Thursday, August 06, 2009

A Recovered King

I despise doubt and unbelief and how it creeps upon me, fogging my mind and weighing down my life.

But I’m recovering.

I was today reminded of a scene in my favorite trilogy of films, Lord of the Rings: The Two Towers. In it, the marvelous King of Rohan, Theoden, has been under the terrible influence of a demonic spellbinder. While Theoden still sits on the throne, he no longer believes he is much of anything, and no longer understands the meaning of his own crown, nor wields the mighty sword of his kingdom. Instead, others of ignoble birth and evil intent direct a kingdom now in chaos.

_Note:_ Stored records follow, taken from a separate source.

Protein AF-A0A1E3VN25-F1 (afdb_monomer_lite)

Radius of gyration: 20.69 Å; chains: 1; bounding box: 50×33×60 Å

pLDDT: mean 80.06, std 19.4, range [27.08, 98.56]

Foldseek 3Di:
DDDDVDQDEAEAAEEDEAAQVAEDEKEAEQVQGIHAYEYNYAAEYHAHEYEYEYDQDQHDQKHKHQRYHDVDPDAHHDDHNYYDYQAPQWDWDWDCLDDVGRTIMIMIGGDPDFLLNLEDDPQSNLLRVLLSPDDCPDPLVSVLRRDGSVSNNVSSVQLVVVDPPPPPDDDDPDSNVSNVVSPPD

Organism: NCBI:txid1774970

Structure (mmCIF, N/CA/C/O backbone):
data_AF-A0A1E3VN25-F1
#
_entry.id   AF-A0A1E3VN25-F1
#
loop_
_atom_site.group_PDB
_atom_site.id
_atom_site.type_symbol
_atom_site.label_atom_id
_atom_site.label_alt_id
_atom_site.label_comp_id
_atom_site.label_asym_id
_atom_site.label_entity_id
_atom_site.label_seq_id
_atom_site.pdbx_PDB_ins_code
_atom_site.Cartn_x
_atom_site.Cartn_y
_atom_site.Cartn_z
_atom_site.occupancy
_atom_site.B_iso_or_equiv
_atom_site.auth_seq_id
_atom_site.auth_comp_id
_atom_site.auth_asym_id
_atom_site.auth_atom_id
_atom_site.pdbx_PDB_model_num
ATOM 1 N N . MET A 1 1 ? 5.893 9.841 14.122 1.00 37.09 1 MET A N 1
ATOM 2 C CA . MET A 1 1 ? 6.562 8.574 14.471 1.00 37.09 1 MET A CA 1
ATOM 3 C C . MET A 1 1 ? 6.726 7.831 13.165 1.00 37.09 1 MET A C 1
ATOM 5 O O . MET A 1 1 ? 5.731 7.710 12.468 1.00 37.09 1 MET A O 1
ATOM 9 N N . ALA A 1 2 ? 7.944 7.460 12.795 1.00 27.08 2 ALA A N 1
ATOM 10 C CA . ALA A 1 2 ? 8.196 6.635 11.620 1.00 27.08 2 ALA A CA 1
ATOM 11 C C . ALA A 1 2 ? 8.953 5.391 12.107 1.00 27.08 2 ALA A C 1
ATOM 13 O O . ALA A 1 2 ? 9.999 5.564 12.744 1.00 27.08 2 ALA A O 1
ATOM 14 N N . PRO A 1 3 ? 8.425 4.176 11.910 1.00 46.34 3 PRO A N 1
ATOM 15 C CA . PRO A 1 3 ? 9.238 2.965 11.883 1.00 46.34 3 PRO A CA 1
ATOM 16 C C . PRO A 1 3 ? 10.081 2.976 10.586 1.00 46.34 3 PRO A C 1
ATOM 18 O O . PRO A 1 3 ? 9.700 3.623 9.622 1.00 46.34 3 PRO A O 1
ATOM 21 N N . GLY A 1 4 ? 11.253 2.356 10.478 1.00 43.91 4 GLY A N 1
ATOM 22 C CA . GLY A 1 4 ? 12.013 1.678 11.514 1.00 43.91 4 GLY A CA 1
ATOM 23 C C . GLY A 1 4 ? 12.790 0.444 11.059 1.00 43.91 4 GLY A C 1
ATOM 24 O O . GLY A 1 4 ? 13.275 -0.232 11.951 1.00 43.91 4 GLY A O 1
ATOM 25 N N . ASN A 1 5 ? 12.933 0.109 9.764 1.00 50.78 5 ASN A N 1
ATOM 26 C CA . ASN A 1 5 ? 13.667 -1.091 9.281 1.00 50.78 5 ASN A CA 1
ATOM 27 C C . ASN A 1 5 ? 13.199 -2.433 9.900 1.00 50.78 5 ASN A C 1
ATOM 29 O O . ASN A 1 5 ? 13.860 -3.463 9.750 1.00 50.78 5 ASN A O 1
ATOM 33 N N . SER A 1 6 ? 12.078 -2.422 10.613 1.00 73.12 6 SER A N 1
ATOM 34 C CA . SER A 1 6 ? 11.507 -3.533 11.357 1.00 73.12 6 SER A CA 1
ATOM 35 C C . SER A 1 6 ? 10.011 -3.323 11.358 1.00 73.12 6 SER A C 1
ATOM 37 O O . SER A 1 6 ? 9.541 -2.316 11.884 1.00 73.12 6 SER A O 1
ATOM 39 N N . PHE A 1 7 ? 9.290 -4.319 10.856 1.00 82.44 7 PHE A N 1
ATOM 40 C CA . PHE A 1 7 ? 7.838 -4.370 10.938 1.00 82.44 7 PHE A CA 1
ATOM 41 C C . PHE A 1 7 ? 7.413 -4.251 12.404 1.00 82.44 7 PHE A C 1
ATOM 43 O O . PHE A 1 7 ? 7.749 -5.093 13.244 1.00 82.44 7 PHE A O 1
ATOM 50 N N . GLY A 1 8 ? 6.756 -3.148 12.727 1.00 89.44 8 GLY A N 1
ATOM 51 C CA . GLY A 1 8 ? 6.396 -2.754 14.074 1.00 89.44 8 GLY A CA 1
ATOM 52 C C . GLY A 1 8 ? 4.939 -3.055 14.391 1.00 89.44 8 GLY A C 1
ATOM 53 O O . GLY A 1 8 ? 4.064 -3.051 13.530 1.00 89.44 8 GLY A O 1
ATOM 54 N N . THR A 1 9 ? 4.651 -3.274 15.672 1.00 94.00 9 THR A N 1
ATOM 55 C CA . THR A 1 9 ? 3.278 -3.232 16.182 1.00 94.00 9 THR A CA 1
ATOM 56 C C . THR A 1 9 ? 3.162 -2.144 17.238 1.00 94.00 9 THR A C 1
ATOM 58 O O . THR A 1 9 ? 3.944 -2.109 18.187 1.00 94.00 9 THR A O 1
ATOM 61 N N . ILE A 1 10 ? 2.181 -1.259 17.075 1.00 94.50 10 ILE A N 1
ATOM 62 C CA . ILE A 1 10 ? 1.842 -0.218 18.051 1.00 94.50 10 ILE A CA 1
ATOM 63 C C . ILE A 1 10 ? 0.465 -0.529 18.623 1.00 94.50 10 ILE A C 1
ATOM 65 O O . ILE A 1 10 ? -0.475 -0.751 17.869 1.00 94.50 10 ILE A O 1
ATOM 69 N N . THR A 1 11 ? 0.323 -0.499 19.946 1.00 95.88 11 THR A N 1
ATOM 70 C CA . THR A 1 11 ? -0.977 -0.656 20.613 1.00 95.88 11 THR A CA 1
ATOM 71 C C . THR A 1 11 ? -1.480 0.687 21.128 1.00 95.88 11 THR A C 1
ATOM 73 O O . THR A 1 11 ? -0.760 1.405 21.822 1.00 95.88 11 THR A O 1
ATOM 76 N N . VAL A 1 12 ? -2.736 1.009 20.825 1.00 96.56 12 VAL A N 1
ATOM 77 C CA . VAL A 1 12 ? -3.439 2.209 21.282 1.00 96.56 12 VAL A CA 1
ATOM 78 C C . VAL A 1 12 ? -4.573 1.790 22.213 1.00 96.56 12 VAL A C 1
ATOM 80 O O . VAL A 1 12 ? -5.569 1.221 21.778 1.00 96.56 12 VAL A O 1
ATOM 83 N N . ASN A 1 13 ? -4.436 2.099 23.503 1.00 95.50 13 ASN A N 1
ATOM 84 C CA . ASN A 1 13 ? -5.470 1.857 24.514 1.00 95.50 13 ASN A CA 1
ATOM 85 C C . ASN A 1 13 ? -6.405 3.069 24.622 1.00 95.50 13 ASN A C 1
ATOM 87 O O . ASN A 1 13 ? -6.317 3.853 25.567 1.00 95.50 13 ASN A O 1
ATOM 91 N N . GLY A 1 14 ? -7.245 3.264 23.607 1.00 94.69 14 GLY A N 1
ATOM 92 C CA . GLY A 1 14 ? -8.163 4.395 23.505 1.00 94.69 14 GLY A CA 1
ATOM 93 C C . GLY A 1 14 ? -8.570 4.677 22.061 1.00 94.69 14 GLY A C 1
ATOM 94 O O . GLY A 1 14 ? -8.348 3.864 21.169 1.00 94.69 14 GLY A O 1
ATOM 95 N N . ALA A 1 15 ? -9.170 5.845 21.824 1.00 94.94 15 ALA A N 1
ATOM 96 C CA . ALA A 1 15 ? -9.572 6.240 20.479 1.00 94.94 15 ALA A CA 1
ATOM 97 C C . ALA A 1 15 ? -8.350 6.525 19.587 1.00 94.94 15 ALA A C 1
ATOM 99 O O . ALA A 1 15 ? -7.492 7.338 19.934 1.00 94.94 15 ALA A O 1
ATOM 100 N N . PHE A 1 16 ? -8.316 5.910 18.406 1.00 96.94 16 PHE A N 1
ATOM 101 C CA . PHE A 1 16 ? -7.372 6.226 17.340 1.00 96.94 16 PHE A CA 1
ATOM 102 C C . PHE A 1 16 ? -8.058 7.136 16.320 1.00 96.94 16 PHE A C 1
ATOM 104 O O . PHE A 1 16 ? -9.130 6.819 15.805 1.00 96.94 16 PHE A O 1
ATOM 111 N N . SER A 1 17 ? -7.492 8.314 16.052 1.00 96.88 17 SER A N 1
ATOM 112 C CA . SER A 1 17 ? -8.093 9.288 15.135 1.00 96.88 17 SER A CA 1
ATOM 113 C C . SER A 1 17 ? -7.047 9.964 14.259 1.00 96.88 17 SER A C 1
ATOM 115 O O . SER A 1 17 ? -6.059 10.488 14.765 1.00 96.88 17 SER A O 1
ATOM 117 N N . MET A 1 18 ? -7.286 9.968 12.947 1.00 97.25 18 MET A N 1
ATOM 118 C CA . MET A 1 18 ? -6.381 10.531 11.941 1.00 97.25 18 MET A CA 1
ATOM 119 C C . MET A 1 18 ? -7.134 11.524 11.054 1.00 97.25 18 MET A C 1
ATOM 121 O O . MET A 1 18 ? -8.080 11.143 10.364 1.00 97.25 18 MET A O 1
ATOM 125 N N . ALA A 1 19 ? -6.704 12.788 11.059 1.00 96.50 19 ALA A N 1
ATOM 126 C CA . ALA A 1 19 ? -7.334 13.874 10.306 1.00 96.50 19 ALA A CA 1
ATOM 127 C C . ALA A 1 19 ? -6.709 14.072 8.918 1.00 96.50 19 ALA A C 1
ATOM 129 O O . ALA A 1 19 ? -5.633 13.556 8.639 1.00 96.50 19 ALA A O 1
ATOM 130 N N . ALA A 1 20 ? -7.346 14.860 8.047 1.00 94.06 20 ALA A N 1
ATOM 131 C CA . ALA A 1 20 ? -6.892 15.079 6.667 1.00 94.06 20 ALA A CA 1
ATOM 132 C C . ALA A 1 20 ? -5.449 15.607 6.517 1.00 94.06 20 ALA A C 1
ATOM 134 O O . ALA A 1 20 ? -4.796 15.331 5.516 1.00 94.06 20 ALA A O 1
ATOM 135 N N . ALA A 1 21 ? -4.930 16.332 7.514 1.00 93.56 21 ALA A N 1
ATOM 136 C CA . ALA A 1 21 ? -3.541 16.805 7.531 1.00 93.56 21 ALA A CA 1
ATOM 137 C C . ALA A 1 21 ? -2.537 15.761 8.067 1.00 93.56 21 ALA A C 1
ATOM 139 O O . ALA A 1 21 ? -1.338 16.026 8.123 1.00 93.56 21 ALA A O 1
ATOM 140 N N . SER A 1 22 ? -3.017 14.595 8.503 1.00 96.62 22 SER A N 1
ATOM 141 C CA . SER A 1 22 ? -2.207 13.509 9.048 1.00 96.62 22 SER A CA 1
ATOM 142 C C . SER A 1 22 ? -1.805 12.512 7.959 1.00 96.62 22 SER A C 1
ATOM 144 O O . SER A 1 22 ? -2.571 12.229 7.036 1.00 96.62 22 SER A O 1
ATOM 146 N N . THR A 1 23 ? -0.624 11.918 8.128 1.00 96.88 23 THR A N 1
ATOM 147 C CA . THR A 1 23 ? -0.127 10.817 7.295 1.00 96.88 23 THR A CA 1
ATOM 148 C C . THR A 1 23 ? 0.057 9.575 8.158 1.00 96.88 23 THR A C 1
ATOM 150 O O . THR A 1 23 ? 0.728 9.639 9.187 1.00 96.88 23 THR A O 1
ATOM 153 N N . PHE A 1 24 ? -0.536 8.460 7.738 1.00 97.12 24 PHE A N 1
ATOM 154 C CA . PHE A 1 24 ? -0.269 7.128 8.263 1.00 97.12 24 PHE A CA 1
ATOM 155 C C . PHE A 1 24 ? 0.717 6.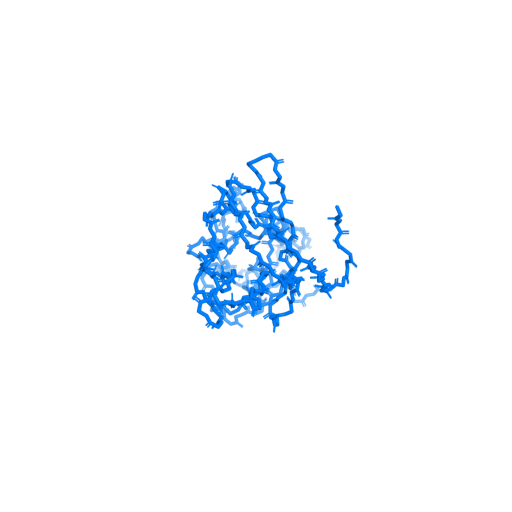433 7.323 1.00 97.12 24 PHE A C 1
ATOM 157 O O . PHE A 1 24 ? 0.411 6.249 6.147 1.00 97.12 24 PHE A O 1
ATOM 164 N N . GLU A 1 25 ? 1.909 6.111 7.813 1.00 96.31 25 GLU A N 1
ATOM 165 C CA . GLU A 1 25 ? 2.937 5.408 7.042 1.00 96.31 25 GLU A CA 1
ATOM 166 C C . GLU A 1 25 ? 3.028 3.960 7.526 1.00 96.31 25 GLU A C 1
ATOM 168 O O . GLU A 1 25 ? 2.989 3.730 8.734 1.00 96.31 25 GLU A O 1
ATOM 173 N N . VAL A 1 26 ? 3.108 3.011 6.590 1.00 95.88 26 VAL A N 1
ATOM 174 C CA . VAL A 1 26 ? 3.227 1.574 6.882 1.00 95.88 26 VAL A CA 1
ATOM 175 C C . VAL A 1 26 ? 4.288 0.932 5.994 1.00 95.88 26 VAL A C 1
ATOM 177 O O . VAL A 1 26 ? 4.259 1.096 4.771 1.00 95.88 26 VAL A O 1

As God would have it(!), a trio of valiant warriors break through to rescue him, along with Gandalf, who exposes and rebukes the spellbinder, releasing Theoden, King of Rohan. Rising slowly to his feet, his senses and eyes grow clearer. “Dark have been my dreams of late,” he says wistfully. Theoden looks at his hand and can scarcely move its fingers.

Gandalf, intent upon restoring the King, says, “Your fingers would remember their old strength better if they grasped your sword.”

The King’s second in command offers it to him, and, slowly taking it into his grasp, Theoden draws it from its scabbard. The evil, wormy spellbinder instantly squirms to get away, while the King looks at the sword somewhat in wonder. Suddenly, understanding lights his eyes and his face grows fierce. The recovering King glowers at the enemy and angrily hurls him out of the throne room.

“Hail! Theoden King!” comes the triumphant cry from all around, who look to him with renewed wonder, awe and thankfulness.

So, how are you, royal son? How are you, regal daughter? How have the thoughts playing in your head matched up to the dazzling crown on your head? Has The Spellbinder been whispering “dark dreams” to you, too?

“Your fingers would remember their old strength better if they grasped your sword.”

Remember what God has made of you, take Him at His word, and act like He meant it. He did! Throw off the contrary lies, and praise The King who shares His glory with you. You may remember your crown by singing a song to God, or by proclaiming a truth aloud, or by grasping your Bible and holding it up as the sword it is . . . and kick the evil one’s butt out the door. You’ll regain strength and stand again as the royal son or daughter you are.

And The Spellbinder will scurry off, fearful of a recovered king.

You’re better off than you think . . . but you are thinking.